_Activity_
Which lines below mention "Saposin"? Pick each one out.

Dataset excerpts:
--*--

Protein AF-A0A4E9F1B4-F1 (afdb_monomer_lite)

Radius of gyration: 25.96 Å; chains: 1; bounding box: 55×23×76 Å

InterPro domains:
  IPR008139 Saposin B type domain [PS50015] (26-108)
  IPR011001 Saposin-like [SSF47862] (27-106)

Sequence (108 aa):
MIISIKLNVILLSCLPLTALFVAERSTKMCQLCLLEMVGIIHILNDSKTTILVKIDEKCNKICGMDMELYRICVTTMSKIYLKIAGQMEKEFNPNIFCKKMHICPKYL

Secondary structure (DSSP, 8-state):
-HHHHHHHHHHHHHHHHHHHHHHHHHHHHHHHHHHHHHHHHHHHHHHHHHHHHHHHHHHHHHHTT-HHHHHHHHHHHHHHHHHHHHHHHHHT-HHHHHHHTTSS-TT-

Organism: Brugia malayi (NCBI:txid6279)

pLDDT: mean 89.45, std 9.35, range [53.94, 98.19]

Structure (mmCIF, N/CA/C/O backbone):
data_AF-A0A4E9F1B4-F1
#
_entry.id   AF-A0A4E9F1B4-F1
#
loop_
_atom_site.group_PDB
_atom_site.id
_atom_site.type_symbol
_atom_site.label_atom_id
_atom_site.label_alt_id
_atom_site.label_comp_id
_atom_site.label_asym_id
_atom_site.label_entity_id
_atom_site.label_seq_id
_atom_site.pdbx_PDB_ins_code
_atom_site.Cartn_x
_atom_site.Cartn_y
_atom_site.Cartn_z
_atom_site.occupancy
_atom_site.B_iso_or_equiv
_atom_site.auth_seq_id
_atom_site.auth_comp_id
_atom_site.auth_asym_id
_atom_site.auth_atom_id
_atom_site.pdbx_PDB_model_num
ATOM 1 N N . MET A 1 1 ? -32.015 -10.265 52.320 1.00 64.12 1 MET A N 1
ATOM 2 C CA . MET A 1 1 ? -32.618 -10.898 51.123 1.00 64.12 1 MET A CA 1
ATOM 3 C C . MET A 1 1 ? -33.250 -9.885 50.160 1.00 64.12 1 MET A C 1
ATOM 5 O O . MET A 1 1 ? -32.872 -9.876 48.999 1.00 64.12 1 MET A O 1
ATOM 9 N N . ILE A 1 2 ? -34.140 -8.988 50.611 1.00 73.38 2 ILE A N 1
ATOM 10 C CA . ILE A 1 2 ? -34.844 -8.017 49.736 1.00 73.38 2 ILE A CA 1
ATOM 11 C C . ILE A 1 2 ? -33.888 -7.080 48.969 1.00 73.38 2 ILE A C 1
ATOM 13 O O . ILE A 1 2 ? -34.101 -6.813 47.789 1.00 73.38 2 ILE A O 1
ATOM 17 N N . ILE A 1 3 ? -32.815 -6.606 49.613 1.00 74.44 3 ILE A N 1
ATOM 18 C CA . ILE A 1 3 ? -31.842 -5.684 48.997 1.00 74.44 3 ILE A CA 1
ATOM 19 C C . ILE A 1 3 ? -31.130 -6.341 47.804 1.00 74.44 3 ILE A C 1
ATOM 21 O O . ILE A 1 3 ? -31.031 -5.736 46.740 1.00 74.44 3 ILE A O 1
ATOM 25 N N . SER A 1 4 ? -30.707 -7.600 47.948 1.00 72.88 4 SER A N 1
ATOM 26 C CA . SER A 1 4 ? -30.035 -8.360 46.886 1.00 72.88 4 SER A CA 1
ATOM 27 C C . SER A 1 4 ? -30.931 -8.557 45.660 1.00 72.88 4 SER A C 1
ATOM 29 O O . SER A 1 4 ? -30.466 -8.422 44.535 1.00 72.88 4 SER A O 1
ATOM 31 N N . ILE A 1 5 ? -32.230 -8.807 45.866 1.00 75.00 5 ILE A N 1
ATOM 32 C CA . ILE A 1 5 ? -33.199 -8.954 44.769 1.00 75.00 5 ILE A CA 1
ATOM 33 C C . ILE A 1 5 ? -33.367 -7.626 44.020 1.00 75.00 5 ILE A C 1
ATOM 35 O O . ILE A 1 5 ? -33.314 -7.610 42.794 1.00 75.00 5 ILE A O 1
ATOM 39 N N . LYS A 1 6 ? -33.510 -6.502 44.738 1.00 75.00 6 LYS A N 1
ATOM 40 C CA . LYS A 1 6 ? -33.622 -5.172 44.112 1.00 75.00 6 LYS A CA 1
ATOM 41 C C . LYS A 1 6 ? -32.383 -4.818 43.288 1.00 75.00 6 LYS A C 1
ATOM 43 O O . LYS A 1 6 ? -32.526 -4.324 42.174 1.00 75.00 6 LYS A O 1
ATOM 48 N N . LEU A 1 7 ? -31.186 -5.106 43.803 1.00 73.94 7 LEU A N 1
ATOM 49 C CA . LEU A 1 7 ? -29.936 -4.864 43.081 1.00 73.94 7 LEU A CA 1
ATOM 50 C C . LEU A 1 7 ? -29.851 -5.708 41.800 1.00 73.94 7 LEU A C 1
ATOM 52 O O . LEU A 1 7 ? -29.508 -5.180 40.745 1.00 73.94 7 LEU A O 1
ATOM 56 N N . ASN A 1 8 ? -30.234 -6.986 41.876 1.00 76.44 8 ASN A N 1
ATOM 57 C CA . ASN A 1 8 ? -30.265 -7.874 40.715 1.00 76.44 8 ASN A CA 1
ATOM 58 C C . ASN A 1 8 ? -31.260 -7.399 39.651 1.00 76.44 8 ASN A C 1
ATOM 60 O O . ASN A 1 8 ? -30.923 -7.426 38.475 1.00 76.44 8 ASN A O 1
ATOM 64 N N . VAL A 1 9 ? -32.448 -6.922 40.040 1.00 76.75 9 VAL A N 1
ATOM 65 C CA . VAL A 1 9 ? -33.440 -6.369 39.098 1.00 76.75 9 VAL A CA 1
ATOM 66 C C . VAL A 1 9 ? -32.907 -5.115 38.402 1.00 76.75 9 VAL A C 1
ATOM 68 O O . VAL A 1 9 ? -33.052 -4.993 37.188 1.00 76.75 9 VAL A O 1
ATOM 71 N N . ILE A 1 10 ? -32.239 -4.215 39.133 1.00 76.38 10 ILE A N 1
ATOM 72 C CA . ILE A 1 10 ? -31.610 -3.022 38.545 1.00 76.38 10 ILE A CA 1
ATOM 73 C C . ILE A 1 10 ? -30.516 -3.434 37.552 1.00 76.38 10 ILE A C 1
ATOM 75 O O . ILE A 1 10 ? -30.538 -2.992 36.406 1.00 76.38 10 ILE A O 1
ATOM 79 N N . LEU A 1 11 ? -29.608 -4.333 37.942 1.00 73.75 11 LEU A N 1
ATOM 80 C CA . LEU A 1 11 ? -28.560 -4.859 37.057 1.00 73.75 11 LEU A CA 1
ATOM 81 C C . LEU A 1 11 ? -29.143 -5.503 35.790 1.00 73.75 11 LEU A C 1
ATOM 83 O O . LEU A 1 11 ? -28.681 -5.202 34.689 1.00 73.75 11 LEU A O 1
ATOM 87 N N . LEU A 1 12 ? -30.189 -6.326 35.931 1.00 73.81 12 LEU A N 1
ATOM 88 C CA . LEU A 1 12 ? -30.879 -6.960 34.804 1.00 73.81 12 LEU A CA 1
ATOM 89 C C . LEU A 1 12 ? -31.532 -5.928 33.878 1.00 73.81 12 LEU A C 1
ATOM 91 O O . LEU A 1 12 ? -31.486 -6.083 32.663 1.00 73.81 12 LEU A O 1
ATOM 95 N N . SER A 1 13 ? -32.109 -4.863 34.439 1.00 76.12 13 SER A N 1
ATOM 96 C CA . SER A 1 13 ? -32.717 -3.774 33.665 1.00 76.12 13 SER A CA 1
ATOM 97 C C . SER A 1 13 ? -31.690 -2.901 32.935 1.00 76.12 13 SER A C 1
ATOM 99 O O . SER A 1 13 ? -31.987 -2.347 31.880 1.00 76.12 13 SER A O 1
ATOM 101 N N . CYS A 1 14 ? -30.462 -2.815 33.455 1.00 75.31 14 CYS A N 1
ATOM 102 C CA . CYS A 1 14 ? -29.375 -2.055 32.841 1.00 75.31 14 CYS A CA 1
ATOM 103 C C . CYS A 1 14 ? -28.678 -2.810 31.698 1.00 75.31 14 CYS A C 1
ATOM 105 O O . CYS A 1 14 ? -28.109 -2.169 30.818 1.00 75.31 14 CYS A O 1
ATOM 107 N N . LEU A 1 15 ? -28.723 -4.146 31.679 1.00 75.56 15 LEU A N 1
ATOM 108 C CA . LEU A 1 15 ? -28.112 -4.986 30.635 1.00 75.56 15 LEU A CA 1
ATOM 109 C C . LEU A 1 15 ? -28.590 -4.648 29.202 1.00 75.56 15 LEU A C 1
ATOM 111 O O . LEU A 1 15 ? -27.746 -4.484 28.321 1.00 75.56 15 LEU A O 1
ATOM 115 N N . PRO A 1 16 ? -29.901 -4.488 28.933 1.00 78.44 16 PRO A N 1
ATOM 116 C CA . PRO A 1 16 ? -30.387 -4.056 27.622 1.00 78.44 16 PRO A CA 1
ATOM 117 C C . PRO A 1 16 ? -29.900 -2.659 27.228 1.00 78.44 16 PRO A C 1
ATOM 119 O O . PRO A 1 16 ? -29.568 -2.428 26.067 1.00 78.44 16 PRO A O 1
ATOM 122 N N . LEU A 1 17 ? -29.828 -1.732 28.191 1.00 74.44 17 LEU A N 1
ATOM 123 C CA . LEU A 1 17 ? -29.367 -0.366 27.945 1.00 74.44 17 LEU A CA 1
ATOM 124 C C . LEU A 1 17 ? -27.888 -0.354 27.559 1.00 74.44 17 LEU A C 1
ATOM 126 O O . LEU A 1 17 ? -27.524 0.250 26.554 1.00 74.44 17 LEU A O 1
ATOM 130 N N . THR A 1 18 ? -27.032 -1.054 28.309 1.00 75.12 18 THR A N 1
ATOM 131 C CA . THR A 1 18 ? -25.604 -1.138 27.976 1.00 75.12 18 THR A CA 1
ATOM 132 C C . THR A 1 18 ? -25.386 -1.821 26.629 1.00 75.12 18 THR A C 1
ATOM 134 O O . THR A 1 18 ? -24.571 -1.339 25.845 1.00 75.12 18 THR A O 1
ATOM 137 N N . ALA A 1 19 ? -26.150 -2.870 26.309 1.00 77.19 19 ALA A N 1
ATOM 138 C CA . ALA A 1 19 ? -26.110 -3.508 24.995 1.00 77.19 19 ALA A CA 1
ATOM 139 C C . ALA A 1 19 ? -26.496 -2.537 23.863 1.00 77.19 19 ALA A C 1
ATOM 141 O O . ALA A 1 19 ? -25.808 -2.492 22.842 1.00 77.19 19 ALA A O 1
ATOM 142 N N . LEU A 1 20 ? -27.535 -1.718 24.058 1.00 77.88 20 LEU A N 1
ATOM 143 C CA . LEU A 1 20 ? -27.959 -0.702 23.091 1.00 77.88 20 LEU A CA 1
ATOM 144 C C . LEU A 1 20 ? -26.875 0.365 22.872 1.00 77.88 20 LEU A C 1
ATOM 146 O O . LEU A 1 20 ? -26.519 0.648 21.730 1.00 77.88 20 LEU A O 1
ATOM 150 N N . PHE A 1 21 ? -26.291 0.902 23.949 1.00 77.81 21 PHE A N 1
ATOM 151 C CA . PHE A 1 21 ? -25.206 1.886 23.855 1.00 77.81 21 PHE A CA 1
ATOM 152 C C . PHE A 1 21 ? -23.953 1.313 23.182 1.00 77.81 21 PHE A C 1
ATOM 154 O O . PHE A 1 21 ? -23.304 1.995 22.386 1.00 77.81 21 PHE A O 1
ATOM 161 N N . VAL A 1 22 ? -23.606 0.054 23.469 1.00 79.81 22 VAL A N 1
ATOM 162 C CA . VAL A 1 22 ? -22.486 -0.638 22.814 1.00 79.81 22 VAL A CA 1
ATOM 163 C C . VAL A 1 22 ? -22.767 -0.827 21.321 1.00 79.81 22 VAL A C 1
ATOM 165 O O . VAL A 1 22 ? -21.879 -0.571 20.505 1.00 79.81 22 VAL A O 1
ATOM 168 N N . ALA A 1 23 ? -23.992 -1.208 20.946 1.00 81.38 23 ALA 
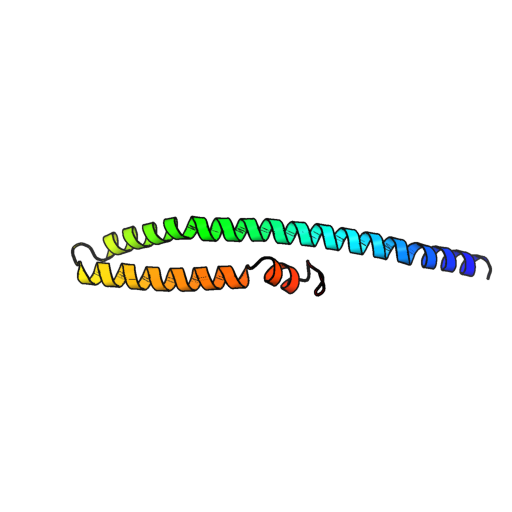A N 1
ATOM 169 C CA . ALA A 1 23 ? -24.394 -1.366 19.550 1.00 81.38 23 ALA A CA 1
ATOM 170 C C . ALA A 1 23 ? -24.385 -0.031 18.782 1.00 81.38 23 ALA A C 1
ATOM 172 O O . ALA A 1 23 ? -23.852 0.042 17.671 1.00 81.38 23 ALA A O 1
ATOM 173 N N . GLU A 1 24 ? -24.903 1.045 19.380 1.00 82.19 24 GLU A N 1
ATOM 174 C CA . GLU A 1 24 ? -24.888 2.385 18.784 1.00 82.19 24 GLU A CA 1
ATOM 175 C C . GLU A 1 24 ? -23.450 2.879 18.577 1.00 82.19 24 GLU A C 1
ATOM 177 O O . GLU A 1 24 ? -23.090 3.341 17.490 1.00 82.19 24 GLU A O 1
ATOM 182 N N . ARG A 1 25 ? -22.591 2.718 19.593 1.00 85.06 25 ARG A N 1
ATOM 183 C CA . ARG A 1 25 ? -21.170 3.067 19.498 1.00 85.06 25 ARG A CA 1
ATOM 184 C C
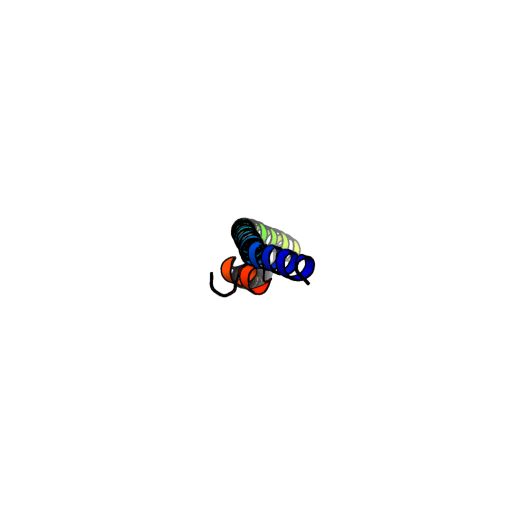 . ARG A 1 25 ? -20.467 2.262 18.408 1.00 85.06 2
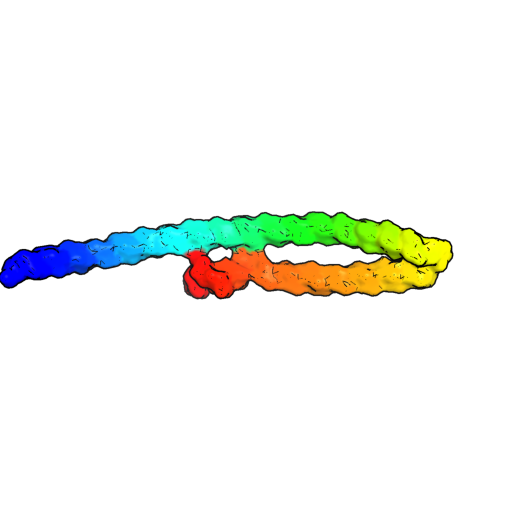5 ARG A C 1
ATOM 186 O O . ARG A 1 25 ? -19.730 2.845 17.617 1.00 85.06 25 ARG A O 1
ATOM 193 N N . SER A 1 26 ? -20.697 0.951 18.344 1.00 88.38 26 SER A N 1
ATOM 194 C CA . SER A 1 26 ? -20.120 0.088 17.307 1.00 88.38 26 SER A CA 1
ATOM 195 C C . SER A 1 26 ? -20.551 0.526 15.904 1.00 88.38 26 SER A C 1
ATOM 197 O O . SER A 1 26 ? -19.711 0.614 15.011 1.00 88.38 26 SER A O 1
ATOM 199 N N . THR A 1 27 ? -21.820 0.899 15.726 1.00 90.69 27 THR A N 1
ATOM 200 C CA . THR A 1 27 ? -22.349 1.381 14.441 1.00 90.69 27 THR A CA 1
ATOM 201 C C . THR A 1 27 ? -21.690 2.694 14.013 1.00 90.69 27 THR A C 1
ATOM 203 O O . THR A 1 27 ? -21.222 2.802 12.881 1.00 90.69 27 THR A O 1
ATOM 206 N N . LYS A 1 28 ? -21.572 3.672 14.923 1.00 93.31 28 LYS A N 1
ATOM 207 C CA . LYS A 1 28 ? -20.900 4.955 14.639 1.00 93.31 28 LYS A CA 1
ATOM 208 C C . LYS A 1 28 ? -19.421 4.768 14.294 1.00 93.31 28 LYS A C 1
ATOM 210 O O . LYS A 1 28 ? -18.934 5.359 13.336 1.00 93.31 28 LYS A O 1
ATOM 215 N N . MET A 1 29 ? -18.714 3.914 15.036 1.00 93.75 29 MET A N 1
ATOM 216 C CA . MET A 1 29 ? -17.307 3.602 14.753 1.00 93.75 29 MET A CA 1
ATOM 217 C C . MET A 1 29 ? -17.139 2.886 13.410 1.00 93.75 29 MET A C 1
ATOM 219 O O . MET A 1 29 ? -16.191 3.168 12.680 1.00 93.75 29 MET A O 1
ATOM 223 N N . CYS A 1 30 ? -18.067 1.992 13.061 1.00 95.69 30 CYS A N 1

--*--

_Output_
  IPR008139 Saposin B type domain [PS50015] (26-108)
  IPR011001 Saposin-like [SSF47862] (27-106)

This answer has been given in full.